**WHAT YOU WILL DO:**
Given the entries that follow, write out exactly the lines starting at the one containing "ATOM 51 O O" and ending at the one containing "ATOM 58 O O", both ends included, and only those.

**ENTRIES PROVIDED:**
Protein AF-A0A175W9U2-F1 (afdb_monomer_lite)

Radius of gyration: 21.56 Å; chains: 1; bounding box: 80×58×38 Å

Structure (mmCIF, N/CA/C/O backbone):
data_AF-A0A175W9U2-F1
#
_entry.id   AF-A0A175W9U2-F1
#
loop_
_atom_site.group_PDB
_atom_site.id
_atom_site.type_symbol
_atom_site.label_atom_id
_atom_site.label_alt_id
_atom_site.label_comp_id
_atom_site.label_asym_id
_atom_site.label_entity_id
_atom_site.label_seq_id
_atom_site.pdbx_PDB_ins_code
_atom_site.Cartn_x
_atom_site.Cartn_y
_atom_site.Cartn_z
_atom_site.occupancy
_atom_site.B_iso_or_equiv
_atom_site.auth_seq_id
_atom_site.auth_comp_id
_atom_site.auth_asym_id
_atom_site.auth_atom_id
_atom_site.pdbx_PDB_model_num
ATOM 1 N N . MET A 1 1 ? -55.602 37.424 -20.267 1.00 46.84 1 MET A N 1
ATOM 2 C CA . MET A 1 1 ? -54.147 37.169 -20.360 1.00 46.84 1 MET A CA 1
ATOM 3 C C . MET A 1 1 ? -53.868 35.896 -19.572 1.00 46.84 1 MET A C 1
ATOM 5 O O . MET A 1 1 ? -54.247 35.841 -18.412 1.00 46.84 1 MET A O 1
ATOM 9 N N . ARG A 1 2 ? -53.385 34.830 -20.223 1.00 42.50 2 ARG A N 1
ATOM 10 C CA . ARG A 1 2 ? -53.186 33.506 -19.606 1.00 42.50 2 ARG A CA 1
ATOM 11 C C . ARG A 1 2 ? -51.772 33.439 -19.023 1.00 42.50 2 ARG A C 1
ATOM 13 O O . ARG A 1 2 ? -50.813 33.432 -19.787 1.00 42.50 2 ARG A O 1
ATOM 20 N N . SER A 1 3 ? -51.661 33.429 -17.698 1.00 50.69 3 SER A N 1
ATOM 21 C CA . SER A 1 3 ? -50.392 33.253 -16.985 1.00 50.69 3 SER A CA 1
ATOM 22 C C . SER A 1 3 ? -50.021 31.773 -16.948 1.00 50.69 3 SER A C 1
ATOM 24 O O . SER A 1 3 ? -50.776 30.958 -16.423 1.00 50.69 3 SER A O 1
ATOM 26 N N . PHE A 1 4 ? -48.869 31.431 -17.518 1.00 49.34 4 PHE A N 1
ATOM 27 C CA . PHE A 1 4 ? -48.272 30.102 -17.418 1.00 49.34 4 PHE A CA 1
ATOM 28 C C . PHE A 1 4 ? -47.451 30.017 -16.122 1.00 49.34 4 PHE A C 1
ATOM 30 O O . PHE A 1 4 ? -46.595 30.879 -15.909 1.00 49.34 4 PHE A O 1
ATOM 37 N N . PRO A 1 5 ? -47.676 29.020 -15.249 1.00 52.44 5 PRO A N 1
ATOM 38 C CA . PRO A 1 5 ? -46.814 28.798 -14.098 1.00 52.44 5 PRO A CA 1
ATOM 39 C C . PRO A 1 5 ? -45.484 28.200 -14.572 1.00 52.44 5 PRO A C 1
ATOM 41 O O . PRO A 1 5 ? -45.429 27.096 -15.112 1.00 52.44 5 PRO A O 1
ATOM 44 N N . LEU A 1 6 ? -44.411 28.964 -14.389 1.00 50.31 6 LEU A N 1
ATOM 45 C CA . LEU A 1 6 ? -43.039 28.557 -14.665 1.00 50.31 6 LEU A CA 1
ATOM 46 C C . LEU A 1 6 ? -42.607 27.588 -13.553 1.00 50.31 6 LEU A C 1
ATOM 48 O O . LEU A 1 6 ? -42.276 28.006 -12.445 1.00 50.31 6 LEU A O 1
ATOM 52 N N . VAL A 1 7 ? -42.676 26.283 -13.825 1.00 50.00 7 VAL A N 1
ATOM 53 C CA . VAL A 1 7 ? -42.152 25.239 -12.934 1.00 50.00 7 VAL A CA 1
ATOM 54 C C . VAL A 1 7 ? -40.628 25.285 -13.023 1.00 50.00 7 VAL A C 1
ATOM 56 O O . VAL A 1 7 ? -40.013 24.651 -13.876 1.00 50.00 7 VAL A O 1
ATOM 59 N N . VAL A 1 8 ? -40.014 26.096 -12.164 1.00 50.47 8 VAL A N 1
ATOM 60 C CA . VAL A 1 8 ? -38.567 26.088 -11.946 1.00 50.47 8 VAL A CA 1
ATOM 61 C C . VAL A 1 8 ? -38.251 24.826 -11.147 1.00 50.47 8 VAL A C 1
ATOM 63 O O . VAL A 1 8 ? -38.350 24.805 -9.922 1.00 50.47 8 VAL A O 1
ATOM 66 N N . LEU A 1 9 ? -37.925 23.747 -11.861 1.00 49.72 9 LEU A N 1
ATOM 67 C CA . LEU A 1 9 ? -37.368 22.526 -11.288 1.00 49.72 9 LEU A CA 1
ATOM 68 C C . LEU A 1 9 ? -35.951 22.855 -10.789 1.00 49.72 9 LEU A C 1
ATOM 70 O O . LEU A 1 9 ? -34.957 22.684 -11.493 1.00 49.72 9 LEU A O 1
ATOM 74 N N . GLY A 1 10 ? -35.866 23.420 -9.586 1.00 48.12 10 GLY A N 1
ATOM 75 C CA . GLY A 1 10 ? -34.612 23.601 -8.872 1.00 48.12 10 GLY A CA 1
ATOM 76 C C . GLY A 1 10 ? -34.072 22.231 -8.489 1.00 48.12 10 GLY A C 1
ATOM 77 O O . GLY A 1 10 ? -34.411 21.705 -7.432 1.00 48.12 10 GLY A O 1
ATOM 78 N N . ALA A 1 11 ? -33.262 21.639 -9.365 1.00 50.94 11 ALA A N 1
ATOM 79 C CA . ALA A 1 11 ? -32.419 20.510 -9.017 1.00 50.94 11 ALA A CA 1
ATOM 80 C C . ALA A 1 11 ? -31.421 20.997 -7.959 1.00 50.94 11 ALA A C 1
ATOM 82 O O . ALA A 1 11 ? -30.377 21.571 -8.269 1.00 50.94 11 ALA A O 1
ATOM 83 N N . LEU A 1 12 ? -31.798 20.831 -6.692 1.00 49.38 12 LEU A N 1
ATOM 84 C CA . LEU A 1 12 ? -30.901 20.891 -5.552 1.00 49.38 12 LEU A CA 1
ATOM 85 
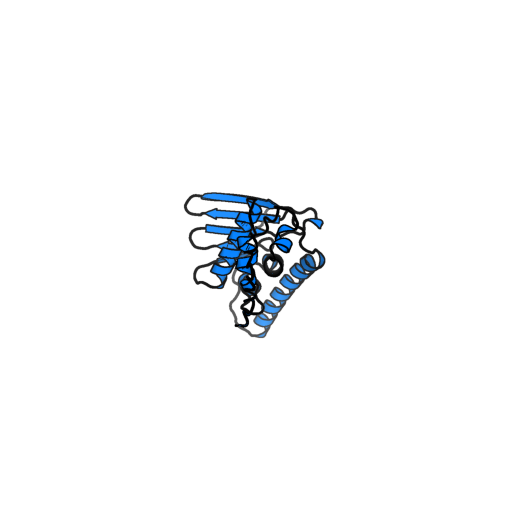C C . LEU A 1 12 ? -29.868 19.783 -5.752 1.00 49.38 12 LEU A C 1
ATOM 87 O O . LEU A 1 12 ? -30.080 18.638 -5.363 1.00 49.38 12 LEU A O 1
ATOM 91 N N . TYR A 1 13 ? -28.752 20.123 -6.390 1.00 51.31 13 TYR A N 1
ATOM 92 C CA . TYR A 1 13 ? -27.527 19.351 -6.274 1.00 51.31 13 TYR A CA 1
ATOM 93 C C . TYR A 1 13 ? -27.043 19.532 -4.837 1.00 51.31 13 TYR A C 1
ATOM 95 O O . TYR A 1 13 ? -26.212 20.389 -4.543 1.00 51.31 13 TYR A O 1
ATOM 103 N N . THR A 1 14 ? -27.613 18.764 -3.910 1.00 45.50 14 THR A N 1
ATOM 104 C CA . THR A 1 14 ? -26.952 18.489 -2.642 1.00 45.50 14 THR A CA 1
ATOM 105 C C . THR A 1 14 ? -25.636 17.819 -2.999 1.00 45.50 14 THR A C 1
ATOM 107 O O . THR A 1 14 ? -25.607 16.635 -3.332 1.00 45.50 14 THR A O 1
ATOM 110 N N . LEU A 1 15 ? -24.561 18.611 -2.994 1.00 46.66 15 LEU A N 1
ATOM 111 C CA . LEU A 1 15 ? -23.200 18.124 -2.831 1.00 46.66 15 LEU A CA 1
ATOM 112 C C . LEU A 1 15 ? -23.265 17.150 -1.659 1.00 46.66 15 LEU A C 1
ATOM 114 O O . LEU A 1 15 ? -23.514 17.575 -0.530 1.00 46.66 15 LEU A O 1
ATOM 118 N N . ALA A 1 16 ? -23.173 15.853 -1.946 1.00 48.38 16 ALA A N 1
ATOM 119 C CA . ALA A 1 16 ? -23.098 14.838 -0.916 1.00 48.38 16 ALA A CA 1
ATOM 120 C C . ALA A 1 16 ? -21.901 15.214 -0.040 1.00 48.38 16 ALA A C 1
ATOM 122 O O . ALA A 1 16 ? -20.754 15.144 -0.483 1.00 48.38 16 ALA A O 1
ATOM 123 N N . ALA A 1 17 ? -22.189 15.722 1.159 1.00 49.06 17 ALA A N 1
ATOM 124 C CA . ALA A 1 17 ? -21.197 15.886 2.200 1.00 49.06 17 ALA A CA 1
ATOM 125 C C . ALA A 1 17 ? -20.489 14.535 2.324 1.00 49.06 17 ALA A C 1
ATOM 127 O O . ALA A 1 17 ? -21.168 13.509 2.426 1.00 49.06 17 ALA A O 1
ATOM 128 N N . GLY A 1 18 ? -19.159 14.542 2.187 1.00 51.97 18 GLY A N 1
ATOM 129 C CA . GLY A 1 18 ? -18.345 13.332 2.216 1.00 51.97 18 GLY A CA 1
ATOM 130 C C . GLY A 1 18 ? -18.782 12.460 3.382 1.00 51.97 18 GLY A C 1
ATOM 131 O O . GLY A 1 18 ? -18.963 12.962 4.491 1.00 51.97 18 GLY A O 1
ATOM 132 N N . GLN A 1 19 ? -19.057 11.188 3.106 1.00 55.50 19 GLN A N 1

---

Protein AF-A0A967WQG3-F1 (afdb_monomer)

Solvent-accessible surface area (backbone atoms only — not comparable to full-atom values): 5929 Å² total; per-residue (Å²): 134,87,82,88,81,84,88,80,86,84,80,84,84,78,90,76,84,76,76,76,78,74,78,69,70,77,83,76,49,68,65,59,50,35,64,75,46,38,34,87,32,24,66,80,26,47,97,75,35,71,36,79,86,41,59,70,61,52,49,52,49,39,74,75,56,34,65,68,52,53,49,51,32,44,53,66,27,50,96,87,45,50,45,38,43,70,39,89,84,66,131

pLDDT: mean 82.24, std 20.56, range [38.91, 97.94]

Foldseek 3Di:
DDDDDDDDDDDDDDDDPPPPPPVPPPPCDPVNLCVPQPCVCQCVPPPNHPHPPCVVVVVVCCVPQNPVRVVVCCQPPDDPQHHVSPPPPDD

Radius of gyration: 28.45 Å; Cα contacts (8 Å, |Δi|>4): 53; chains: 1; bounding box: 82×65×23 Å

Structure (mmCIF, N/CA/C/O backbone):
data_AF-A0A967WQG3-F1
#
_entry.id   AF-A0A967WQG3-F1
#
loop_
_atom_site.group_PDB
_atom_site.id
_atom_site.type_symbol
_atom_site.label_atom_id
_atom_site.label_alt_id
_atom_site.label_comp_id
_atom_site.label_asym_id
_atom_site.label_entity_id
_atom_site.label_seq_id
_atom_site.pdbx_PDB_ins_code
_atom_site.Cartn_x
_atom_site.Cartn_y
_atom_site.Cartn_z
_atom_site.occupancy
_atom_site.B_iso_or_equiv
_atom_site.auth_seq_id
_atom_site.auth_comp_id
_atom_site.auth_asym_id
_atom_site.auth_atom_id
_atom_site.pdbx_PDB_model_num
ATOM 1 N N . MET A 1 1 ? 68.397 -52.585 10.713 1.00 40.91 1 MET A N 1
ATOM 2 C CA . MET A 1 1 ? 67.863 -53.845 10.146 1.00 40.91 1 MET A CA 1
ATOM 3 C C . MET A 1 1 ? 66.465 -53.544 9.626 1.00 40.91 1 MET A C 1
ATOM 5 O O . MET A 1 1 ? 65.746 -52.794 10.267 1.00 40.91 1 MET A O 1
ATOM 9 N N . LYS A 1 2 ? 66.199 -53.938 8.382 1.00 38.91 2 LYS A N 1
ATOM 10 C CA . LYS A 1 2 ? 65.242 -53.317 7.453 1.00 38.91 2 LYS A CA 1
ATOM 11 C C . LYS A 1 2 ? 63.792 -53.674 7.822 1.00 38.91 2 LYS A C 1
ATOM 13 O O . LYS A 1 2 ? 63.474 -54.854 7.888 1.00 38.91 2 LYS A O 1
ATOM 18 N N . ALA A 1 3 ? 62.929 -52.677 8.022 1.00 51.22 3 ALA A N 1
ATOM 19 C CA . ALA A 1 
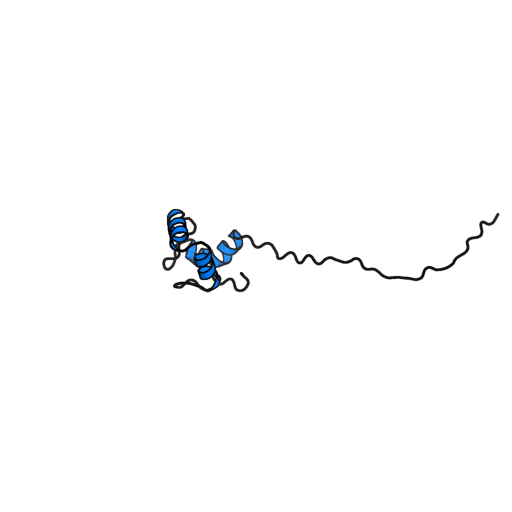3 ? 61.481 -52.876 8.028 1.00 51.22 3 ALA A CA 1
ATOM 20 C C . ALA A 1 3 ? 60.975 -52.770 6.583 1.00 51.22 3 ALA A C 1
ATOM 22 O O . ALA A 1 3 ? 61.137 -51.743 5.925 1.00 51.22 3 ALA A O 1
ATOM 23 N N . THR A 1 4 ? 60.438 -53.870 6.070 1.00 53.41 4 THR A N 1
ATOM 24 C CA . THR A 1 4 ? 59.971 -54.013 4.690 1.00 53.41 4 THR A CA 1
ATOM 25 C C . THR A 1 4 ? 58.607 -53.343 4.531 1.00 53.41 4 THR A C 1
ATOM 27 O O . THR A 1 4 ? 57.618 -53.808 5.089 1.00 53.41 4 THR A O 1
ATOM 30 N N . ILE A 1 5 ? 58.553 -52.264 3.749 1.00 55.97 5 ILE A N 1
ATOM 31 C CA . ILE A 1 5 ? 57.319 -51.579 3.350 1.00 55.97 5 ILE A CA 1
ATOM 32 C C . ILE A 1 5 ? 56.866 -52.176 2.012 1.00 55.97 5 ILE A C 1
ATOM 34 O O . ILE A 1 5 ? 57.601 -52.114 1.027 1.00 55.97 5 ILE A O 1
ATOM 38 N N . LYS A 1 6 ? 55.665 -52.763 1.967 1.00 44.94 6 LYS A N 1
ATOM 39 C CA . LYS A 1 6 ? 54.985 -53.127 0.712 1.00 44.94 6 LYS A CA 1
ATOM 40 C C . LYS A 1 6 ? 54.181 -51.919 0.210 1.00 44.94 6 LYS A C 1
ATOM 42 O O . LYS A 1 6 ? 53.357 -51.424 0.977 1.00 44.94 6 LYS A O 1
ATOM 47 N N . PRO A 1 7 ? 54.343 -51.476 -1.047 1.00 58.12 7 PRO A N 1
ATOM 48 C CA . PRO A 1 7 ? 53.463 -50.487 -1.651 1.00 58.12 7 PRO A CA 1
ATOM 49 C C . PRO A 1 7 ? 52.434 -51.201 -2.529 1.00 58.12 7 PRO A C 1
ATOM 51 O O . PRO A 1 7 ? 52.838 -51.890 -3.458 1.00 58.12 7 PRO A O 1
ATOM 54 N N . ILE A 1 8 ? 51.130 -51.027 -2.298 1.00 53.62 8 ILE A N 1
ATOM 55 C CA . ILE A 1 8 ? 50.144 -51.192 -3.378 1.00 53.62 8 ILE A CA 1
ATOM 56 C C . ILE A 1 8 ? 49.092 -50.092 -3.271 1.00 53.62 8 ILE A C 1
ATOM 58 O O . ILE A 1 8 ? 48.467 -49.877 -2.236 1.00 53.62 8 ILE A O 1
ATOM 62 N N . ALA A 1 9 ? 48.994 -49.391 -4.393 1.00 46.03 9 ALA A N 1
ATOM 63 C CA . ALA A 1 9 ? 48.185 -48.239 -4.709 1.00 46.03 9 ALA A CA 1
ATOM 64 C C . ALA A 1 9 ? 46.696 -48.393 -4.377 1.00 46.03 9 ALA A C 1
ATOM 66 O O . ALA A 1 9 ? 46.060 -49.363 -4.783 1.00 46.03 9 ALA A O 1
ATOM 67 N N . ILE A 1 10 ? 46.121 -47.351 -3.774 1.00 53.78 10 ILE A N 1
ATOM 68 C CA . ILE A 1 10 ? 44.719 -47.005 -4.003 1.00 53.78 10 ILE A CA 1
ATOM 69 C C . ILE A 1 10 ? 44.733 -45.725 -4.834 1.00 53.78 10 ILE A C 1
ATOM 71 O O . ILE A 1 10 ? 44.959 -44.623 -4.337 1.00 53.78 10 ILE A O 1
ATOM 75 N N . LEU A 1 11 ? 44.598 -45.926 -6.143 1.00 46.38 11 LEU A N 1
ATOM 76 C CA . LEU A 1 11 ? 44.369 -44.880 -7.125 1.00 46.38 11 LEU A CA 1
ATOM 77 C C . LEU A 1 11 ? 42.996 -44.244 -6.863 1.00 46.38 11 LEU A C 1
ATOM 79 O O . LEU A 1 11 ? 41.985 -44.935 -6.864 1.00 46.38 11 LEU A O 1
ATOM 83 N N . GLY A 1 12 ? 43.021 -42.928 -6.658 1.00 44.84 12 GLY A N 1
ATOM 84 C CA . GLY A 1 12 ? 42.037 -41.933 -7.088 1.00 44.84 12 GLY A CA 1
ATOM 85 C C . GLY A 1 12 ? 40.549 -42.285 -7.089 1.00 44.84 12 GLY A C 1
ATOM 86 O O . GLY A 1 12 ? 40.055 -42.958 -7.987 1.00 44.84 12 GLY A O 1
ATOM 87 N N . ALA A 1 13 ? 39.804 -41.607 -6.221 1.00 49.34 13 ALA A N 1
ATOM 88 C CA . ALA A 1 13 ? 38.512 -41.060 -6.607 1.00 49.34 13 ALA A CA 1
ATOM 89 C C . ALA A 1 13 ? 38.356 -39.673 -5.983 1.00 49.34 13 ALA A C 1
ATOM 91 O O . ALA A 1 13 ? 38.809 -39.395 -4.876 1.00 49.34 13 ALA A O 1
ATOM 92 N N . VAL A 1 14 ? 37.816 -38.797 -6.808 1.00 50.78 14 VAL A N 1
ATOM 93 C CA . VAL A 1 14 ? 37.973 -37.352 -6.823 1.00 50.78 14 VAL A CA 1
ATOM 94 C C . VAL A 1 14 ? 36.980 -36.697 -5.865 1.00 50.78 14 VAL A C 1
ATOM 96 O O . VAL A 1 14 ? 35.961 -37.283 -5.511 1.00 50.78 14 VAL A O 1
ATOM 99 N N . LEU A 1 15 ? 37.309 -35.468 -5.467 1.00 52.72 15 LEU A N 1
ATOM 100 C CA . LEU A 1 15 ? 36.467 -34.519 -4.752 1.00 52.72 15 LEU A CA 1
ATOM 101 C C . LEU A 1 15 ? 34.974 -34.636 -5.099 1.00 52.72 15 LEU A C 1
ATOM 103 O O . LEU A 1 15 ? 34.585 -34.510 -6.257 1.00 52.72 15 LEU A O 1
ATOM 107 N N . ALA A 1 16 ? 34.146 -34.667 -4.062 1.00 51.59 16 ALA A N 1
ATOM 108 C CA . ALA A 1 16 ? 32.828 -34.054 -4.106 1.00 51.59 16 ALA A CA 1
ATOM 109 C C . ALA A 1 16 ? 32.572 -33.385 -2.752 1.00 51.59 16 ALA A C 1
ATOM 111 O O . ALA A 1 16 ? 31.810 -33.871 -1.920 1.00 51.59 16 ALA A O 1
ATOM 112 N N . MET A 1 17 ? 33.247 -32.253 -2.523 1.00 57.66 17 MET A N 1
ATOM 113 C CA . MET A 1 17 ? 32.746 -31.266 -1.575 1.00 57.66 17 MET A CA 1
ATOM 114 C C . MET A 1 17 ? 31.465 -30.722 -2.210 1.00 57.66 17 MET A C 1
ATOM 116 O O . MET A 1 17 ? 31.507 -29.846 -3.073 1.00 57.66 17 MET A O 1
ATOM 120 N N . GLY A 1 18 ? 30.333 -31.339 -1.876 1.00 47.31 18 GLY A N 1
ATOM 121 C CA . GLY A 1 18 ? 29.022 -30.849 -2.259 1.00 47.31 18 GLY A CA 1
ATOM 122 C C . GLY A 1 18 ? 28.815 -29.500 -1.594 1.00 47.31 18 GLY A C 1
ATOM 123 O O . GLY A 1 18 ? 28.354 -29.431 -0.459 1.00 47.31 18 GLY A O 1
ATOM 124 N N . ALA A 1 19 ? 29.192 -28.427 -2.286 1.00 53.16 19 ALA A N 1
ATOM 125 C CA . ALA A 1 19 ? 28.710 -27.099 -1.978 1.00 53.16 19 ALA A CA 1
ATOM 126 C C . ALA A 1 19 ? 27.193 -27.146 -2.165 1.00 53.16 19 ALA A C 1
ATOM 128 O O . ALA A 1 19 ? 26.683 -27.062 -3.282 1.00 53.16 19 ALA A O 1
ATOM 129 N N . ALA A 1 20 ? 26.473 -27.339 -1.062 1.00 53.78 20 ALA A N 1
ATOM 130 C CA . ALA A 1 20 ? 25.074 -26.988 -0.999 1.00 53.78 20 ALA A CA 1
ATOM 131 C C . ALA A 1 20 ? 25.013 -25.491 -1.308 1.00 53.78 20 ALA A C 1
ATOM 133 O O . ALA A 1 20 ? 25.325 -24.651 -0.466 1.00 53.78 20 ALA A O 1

**FINISHED TASK:**
ATOM 51 O O . PRO A 1 7 ? 52.838 -51.890 -3.458 1.00 58.12 7 PRO A O 1
ATOM 54 N N . ILE A 1 8 ? 51.130 -51.027 -2.298 1.00 53.62 8 ILE A N 1
ATOM 55 C CA . ILE A 1 8 ? 50.144 -51.192 -3.378 1.00 53.62 8 ILE A CA 1
ATOM 56 C C . ILE A 1 8 ? 49.092 -50.092 -3.271 1.00 53.62 8 ILE A C 1
ATOM 58 O O . ILE A 1 8 ? 48.467 -49.877 -2.236 1.00 53.62 8 ILE A O 1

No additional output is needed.